A portion of the debt raised for the expansion of the Rajiv Gandhi International Airport in Hyderabad would be refinanced with the help of INR 2,500 crore, which will go to GMR Hyderabad International Airport Limited (GHIAL). The remaining INR 1,500 crore would be used to refinance the debt of GMR Goa International Airport Ltd (GGIAL), the company in charge of running the recently opened Manohar International Airport in Mopa, north Goa. According to the aforementioned sources, it is unclear if the borrowing will take the form of bonds or bank loans.
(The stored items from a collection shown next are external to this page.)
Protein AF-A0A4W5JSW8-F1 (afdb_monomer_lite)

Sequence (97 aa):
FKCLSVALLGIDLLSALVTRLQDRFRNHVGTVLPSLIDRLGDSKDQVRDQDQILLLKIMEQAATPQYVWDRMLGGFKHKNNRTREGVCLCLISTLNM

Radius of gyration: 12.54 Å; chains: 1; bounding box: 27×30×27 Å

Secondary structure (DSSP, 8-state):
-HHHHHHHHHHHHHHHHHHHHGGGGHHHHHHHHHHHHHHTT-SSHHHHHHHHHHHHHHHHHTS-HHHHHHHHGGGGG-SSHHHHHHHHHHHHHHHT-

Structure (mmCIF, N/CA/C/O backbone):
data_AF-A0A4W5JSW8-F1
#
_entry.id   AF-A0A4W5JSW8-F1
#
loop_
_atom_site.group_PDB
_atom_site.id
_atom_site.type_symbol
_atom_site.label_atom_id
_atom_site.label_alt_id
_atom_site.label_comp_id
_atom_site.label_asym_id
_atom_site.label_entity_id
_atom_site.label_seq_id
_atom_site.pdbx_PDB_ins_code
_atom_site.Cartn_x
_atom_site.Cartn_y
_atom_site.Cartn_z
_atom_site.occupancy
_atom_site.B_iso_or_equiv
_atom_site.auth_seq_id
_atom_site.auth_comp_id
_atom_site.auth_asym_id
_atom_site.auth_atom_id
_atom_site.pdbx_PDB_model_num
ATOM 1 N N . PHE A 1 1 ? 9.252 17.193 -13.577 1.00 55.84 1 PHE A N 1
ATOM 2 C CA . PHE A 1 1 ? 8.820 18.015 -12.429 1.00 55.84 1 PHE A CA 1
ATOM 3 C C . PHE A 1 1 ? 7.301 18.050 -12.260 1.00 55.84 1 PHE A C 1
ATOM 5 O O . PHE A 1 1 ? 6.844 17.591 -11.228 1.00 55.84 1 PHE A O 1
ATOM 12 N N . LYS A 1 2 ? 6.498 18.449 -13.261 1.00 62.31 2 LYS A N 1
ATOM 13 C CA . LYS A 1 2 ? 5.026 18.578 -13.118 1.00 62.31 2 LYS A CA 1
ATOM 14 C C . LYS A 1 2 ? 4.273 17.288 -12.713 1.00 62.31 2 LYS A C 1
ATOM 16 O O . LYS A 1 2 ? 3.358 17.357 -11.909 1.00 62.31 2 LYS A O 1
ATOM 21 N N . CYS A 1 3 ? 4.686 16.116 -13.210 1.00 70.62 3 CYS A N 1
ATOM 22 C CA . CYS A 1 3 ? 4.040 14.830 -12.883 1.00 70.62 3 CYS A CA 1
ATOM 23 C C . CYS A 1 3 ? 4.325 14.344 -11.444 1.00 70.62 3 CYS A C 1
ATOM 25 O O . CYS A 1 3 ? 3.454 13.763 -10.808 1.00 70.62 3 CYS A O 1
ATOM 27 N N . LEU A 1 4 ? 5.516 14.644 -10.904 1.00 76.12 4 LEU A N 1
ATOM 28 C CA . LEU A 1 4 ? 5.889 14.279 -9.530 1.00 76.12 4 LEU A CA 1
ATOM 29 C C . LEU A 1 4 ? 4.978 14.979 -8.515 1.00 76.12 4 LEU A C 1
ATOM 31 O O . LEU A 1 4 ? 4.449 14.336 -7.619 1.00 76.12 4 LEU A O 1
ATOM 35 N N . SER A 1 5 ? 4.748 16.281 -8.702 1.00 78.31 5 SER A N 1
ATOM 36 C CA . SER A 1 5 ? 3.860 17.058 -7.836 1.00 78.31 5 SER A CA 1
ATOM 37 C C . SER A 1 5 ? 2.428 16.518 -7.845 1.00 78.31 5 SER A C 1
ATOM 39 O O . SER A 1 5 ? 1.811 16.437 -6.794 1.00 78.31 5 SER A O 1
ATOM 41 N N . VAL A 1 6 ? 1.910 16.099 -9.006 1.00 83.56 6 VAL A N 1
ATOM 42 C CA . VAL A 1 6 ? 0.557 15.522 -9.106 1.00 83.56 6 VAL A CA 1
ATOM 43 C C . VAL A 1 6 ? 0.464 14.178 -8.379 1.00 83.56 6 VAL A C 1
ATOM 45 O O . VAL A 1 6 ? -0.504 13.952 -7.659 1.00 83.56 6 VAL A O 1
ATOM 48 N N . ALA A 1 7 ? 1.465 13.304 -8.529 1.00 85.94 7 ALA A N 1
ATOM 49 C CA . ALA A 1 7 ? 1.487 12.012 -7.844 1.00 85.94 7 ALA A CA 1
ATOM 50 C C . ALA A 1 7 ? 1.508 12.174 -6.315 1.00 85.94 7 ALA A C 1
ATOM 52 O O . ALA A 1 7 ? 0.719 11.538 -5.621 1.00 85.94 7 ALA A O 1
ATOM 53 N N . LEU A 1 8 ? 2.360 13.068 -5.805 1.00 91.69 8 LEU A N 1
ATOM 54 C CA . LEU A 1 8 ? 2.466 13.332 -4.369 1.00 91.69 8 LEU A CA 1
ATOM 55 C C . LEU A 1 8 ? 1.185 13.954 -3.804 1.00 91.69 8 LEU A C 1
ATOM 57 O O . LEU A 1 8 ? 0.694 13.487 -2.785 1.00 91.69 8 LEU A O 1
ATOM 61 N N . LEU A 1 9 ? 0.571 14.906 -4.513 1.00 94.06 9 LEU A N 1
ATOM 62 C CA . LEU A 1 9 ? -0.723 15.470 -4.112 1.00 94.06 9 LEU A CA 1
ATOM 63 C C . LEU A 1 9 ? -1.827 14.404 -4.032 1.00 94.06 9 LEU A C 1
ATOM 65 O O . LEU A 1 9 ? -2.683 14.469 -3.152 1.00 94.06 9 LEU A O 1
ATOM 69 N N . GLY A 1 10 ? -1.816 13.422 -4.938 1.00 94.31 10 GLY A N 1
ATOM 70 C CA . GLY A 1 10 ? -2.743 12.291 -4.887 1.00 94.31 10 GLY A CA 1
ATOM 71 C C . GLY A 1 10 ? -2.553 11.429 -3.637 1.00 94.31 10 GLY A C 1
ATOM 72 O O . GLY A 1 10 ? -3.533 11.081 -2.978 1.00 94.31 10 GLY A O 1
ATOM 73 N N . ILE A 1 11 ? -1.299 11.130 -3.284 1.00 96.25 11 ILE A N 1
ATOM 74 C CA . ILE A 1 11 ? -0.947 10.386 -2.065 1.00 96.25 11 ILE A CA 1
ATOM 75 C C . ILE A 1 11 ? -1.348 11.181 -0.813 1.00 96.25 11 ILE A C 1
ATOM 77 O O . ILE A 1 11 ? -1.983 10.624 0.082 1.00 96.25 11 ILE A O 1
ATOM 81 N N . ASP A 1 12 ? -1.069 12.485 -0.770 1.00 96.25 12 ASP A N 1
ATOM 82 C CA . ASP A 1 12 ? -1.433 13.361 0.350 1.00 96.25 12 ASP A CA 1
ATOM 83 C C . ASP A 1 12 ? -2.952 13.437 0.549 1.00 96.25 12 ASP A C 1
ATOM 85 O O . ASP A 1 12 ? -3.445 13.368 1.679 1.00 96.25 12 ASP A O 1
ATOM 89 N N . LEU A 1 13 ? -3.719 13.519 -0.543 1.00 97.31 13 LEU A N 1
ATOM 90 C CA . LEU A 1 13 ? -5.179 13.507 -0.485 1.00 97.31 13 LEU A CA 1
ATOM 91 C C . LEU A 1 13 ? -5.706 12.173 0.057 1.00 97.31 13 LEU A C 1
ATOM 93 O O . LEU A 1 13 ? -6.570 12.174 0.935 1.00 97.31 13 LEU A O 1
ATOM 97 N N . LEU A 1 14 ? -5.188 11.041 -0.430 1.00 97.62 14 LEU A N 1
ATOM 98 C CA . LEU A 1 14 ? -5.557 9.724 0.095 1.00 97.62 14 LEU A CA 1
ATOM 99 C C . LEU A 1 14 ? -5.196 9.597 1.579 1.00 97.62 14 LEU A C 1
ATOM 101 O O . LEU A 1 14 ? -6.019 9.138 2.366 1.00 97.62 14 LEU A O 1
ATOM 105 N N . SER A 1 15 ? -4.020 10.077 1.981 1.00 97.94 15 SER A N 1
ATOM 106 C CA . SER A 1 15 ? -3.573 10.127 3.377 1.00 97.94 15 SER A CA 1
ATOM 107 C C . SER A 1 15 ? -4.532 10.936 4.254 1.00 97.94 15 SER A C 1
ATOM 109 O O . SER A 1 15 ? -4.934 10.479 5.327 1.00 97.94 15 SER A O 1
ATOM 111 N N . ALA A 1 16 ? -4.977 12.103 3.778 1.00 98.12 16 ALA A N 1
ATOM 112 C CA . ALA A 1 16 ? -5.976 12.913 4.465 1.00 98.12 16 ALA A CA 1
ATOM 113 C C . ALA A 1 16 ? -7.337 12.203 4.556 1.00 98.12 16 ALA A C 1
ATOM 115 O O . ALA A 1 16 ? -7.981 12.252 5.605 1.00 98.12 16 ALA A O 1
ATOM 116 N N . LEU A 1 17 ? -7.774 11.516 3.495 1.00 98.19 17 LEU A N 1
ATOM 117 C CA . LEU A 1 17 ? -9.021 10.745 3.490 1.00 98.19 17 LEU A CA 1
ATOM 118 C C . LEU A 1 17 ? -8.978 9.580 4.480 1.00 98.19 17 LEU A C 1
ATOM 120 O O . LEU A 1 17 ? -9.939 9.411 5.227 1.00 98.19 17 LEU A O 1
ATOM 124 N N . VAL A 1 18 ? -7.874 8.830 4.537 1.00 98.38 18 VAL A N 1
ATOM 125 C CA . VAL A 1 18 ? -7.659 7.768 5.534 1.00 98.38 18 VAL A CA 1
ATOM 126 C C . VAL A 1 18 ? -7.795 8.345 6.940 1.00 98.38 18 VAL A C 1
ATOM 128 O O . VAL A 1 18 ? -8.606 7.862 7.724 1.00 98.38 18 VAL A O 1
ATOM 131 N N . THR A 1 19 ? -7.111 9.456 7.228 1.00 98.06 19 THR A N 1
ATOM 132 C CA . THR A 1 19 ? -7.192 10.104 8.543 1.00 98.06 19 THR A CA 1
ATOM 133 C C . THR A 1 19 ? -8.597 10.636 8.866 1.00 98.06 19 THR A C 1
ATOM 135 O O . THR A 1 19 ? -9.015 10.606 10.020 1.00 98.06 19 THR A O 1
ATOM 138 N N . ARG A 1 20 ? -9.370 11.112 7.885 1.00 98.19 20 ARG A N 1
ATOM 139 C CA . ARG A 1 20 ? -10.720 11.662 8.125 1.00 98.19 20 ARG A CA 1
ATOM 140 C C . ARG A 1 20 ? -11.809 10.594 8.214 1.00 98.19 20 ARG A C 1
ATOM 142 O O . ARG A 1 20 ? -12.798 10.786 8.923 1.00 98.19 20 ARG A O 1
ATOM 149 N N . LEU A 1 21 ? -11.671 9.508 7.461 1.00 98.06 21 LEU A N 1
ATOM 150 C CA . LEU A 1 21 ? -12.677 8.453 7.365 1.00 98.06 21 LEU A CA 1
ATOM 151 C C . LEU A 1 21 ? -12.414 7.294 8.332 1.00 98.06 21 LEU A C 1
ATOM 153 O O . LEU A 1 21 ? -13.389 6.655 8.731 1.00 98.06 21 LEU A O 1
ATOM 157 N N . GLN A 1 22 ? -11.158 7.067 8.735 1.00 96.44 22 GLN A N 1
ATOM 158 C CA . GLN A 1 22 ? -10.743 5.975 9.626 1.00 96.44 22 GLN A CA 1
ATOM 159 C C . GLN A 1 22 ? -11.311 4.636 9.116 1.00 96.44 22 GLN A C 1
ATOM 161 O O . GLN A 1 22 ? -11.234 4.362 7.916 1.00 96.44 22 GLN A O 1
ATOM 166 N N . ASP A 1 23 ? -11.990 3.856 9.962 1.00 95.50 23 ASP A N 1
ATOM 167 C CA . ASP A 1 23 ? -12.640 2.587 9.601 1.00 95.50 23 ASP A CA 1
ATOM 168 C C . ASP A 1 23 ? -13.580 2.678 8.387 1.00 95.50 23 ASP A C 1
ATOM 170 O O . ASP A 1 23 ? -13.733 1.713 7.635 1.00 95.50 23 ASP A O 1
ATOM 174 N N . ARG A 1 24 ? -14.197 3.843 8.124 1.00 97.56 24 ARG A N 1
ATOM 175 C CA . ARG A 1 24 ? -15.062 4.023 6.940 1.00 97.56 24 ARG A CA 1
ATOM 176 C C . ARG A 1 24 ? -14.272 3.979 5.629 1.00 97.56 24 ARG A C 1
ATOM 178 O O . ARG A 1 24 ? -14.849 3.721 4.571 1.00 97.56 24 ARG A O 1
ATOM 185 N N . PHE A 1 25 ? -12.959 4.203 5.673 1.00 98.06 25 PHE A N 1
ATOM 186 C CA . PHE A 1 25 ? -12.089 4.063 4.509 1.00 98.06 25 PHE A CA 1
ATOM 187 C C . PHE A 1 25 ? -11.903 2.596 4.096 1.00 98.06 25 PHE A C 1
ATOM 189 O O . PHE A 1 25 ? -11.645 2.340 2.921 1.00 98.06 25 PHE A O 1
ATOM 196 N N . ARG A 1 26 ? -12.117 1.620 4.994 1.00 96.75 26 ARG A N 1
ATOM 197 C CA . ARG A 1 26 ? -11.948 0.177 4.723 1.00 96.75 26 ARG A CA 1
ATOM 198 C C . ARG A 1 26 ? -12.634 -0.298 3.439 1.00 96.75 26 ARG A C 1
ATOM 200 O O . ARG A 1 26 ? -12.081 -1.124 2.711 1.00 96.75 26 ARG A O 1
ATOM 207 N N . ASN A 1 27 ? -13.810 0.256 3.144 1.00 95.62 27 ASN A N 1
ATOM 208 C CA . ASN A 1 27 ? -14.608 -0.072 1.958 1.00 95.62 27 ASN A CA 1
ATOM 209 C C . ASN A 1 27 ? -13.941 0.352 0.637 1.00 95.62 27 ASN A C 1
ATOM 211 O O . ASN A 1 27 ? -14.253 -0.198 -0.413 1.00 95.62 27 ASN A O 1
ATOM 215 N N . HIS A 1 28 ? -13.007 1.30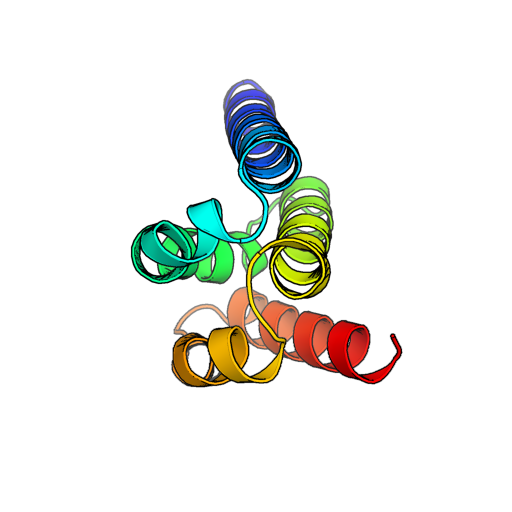2 0.688 1.00 96.56 28 HIS A N 1
ATOM 216 C CA . HIS A 1 28 ? -12.294 1.846 -0.467 1.00 96.56 28 HIS A CA 1
ATOM 217 C C . HIS A 1 28 ? -10.905 1.226 -0.653 1.00 96.56 28 HIS A C 1
ATOM 219 O O . HIS A 1 28 ? -10.310 1.390 -1.718 1.00 96.56 28 HIS A O 1
ATOM 225 N N . VAL A 1 29 ? -10.399 0.485 0.344 1.00 96.75 29 VAL A N 1
ATOM 226 C CA . VAL A 1 29 ? -9.061 -0.131 0.309 1.00 96.75 29 VAL A CA 1
ATOM 227 C C . VAL A 1 29 ? -8.886 -0.979 -0.947 1.00 96.75 29 VAL A C 1
ATOM 229 O O . VAL A 1 29 ? -7.919 -0.788 -1.670 1.00 96.75 29 VAL A O 1
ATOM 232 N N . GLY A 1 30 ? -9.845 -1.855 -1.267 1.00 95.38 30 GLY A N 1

Flights started at Mopa airport in January. Phased operations have begun at a new Hyderabad airport terminal. That prompted rating agencies to issue a favourable outlook for both units in recent weeks, with project execution risk declining. Crisil upgraded the credit rating of GGIAL earlier this month to BBB+ from BBB- with a stable outlook.
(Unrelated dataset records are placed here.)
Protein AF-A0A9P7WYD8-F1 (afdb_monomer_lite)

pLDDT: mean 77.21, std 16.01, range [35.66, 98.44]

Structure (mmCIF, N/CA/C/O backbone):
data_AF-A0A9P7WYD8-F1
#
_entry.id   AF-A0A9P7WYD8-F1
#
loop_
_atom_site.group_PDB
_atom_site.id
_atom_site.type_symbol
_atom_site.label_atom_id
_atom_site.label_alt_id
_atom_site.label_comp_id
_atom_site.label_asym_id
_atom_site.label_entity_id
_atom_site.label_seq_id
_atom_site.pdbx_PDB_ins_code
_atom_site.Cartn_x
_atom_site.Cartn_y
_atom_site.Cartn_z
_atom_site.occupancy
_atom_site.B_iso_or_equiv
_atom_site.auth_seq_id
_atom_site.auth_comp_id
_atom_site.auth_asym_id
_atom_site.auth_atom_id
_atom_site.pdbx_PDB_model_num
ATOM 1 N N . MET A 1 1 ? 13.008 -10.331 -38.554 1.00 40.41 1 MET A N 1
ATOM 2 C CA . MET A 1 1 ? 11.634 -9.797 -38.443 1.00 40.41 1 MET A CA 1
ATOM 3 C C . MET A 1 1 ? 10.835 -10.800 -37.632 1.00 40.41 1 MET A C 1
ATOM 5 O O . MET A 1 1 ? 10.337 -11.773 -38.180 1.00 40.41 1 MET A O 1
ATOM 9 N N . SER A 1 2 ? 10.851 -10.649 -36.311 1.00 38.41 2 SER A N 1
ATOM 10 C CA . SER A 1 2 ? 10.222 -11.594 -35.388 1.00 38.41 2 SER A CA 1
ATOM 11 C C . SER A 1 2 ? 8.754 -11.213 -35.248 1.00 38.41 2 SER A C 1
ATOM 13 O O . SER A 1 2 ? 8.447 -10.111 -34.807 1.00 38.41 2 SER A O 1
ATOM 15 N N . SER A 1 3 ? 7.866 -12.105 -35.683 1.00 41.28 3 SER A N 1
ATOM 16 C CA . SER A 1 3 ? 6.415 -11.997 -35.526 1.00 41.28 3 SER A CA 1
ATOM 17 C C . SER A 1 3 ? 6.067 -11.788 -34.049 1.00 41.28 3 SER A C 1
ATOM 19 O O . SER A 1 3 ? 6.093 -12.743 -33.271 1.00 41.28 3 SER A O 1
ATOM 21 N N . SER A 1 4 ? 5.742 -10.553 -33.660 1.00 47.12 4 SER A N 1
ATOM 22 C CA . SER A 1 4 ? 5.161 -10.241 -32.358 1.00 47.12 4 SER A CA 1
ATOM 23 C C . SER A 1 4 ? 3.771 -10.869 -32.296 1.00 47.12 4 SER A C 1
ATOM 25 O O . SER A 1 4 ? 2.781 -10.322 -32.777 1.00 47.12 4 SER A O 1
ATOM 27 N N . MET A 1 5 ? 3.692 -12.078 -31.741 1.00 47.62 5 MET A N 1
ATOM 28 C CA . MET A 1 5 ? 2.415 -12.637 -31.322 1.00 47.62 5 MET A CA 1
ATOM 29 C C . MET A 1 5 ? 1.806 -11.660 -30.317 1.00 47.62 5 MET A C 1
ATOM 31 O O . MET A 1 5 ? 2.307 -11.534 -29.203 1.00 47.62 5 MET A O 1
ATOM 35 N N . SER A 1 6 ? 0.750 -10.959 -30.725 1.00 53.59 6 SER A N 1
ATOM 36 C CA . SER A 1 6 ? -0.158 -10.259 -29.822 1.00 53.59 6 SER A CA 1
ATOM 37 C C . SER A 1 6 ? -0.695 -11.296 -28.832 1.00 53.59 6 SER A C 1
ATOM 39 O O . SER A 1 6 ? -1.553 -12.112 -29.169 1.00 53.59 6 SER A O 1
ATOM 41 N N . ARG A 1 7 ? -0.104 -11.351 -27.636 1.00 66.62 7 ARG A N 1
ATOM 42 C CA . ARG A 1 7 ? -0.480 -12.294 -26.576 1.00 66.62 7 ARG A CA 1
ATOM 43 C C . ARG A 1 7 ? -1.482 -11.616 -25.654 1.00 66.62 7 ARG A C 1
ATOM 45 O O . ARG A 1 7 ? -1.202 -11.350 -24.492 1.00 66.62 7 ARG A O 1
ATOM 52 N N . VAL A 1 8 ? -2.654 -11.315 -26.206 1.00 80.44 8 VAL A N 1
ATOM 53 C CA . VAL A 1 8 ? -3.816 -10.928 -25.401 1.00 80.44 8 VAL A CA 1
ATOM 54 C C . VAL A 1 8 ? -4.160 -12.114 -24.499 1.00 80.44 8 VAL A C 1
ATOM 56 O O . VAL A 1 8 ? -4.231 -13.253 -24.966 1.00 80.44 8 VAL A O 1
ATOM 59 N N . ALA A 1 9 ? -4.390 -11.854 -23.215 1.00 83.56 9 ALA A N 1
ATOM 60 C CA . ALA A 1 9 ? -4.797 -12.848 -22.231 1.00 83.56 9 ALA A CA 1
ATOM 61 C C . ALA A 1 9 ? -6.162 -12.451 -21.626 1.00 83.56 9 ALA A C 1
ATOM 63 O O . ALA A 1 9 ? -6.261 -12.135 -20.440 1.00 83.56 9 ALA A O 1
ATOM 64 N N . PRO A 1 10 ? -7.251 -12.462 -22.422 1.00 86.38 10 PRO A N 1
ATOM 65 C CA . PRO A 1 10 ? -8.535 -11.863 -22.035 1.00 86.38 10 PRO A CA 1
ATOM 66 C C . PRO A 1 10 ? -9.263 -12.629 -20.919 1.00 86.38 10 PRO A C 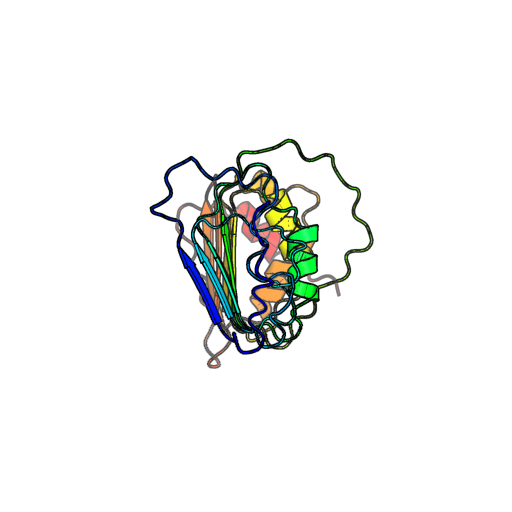1
ATOM 68 O O . PRO A 1 10 ? -10.203 -12.114 -20.319 1.00 86.38 10 PRO A O 1
ATOM 71 N N . LEU A 1 11 ? -8.850 -13.872 -20.659 1.00 91.81 11 LEU A N 1
ATOM 72 C CA . LEU A 1 11 ? -9.381 -14.725 -19.595 1.00 91.81 11 LEU A CA 1
ATOM 73 C C . LEU A 1 11 ? -8.482 -14.762 -18.353 1.00 91.81 11 LEU A C 1
ATOM 75 O O . LEU A 1 11 ? -8.802 -15.472 -17.406 1.00 91.81 11 LEU A O 1
ATOM 79 N N . LEU A 1 12 ? -7.354 -14.047 -18.357 1.00 93.06 12 LEU A N 1
ATOM 80 C CA . LEU A 1 12 ? -6.436 -14.031 -17.227 1.00 93.06 12 LEU A CA 1
ATOM 81 C C . LEU A 1 12 ? -7.053 -13.235 -16.076 1.00 93.06 12 LEU A C 1
ATOM 83 O O . LEU A 1 12 ? -7.287 -12.039 -16.212 1.00 93.06 12 LEU A O 1
ATOM 87 N N . GLU A 1 13 ? -7.303 -13.904 -14.954 1.00 95.88 13 GLU A N 1
ATOM 88 C CA . GLU A 1 13 ? -7.858 -13.294 -13.735 1.00 95.88 13 GLU A CA 1
ATOM 89 C C . GLU A 1 13 ? -6.787 -13.046 -12.667 1.00 95.88 13 GLU A C 1
ATOM 91 O O . GLU A 1 13 ? -6.893 -12.108 -11.876 1.00 95.88 13 GLU A O 1
ATOM 96 N N . THR A 1 14 ? -5.718 -13.844 -12.685 1.00 96.38 14 THR A N 1
ATOM 97 C CA . THR A 1 14 ? -4.613 -13.768 -11.730 1.00 96.38 14 THR A CA 1
ATOM 98 C C . THR A 1 14 ? -3.281 -13.850 -12.458 1.00 96.38 14 THR A C 1
ATOM 100 O O . THR A 1 14 ? -3.055 -14.773 -13.240 1.00 96.38 14 THR A O 1
ATOM 103 N N . LEU A 1 15 ? -2.385 -12.917 -12.156 1.00 93.94 15 LEU A N 1
ATOM 104 C CA . LEU A 1 15 ? -1.004 -12.908 -12.611 1.00 93.94 15 LEU A CA 1
ATOM 105 C C . LEU A 1 15 ? -0.082 -13.061 -11.406 1.00 93.94 15 LEU A C 1
ATOM 107 O O . LEU A 1 15 ? -0.163 -12.271 -10.469 1.00 93.94 15 LEU A O 1
ATOM 111 N N . ARG A 1 16 ? 0.804 -14.056 -11.452 1.00 95.25 16 ARG A N 1
ATOM 112 C CA . ARG A 1 16 ? 1.879 -14.213 -10.470 1.00 95.25 16 ARG A CA 1
ATOM 113 C C . ARG A 1 16 ? 3.202 -14.384 -11.182 1.00 95.25 16 ARG A C 1
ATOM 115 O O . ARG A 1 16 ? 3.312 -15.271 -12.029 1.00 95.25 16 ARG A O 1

“Rating action is on account of the commencement of airport operations and traction of traffic operations, leading to reduction of implementation and offtake risk,” a Crisil note said. Similarly, ICRA reaffirmed the credit rating of GHIAL at AA with a positive outlook earlier this month. “GHIAL has started opening the new terminal in a phase-wise manner from Q2 FY2023, thereby reducing the project execution risk substantially,” it noted.
Rating agencies have also taken a favourable view of the companies in light of the GMR Group’s track record in operating airports such as the country’s busiest one in New Delhi. In the case of Mopa airport, Crisil highlighted demand risk due to this being the coastal state’s second one. The Dabolim facility, 60 km away, continues to operate.
“This exposes GMR Goa to competition risk for passenger volumes and hence can impact demand and pricing for non-aero and commercial property revenue streams,” the rating agency noted. In the case of Hyderabad airport, there is continued project offtake risk as it’s in the middle of a massive expansion to increase capacity from 12 million to 34 million passengers a year, ICRA noted.
The company has USD 300 million of bond repayments due in April 2024 and another debt maturing in February 2026. In December, GHIAL had partially refinanced its USD 300 million, 5.375% notes with domestic non-convertible debentures of INR 1,150 crore at a lower rate of interest with a tenor of 10 years, as per the March 1 ICRA noted.
A subsidiary of GMR Airports Limited and a step-down subsidiary of GMR Airports Infrastructure Limited, formerly known as GMR Infrastructure Limited (GIL), GMR Hyderabad International Airport Limited (GHIAL) announced that it had effectively raised funds on March 13, 2023, through the issuance of 10 years Listed, Rated, Redeemable, Secured Non-Convertible Debentures (NCDs) for INR 8.40 billion through a private placement. On BSE Limited, the NCDs will be listed.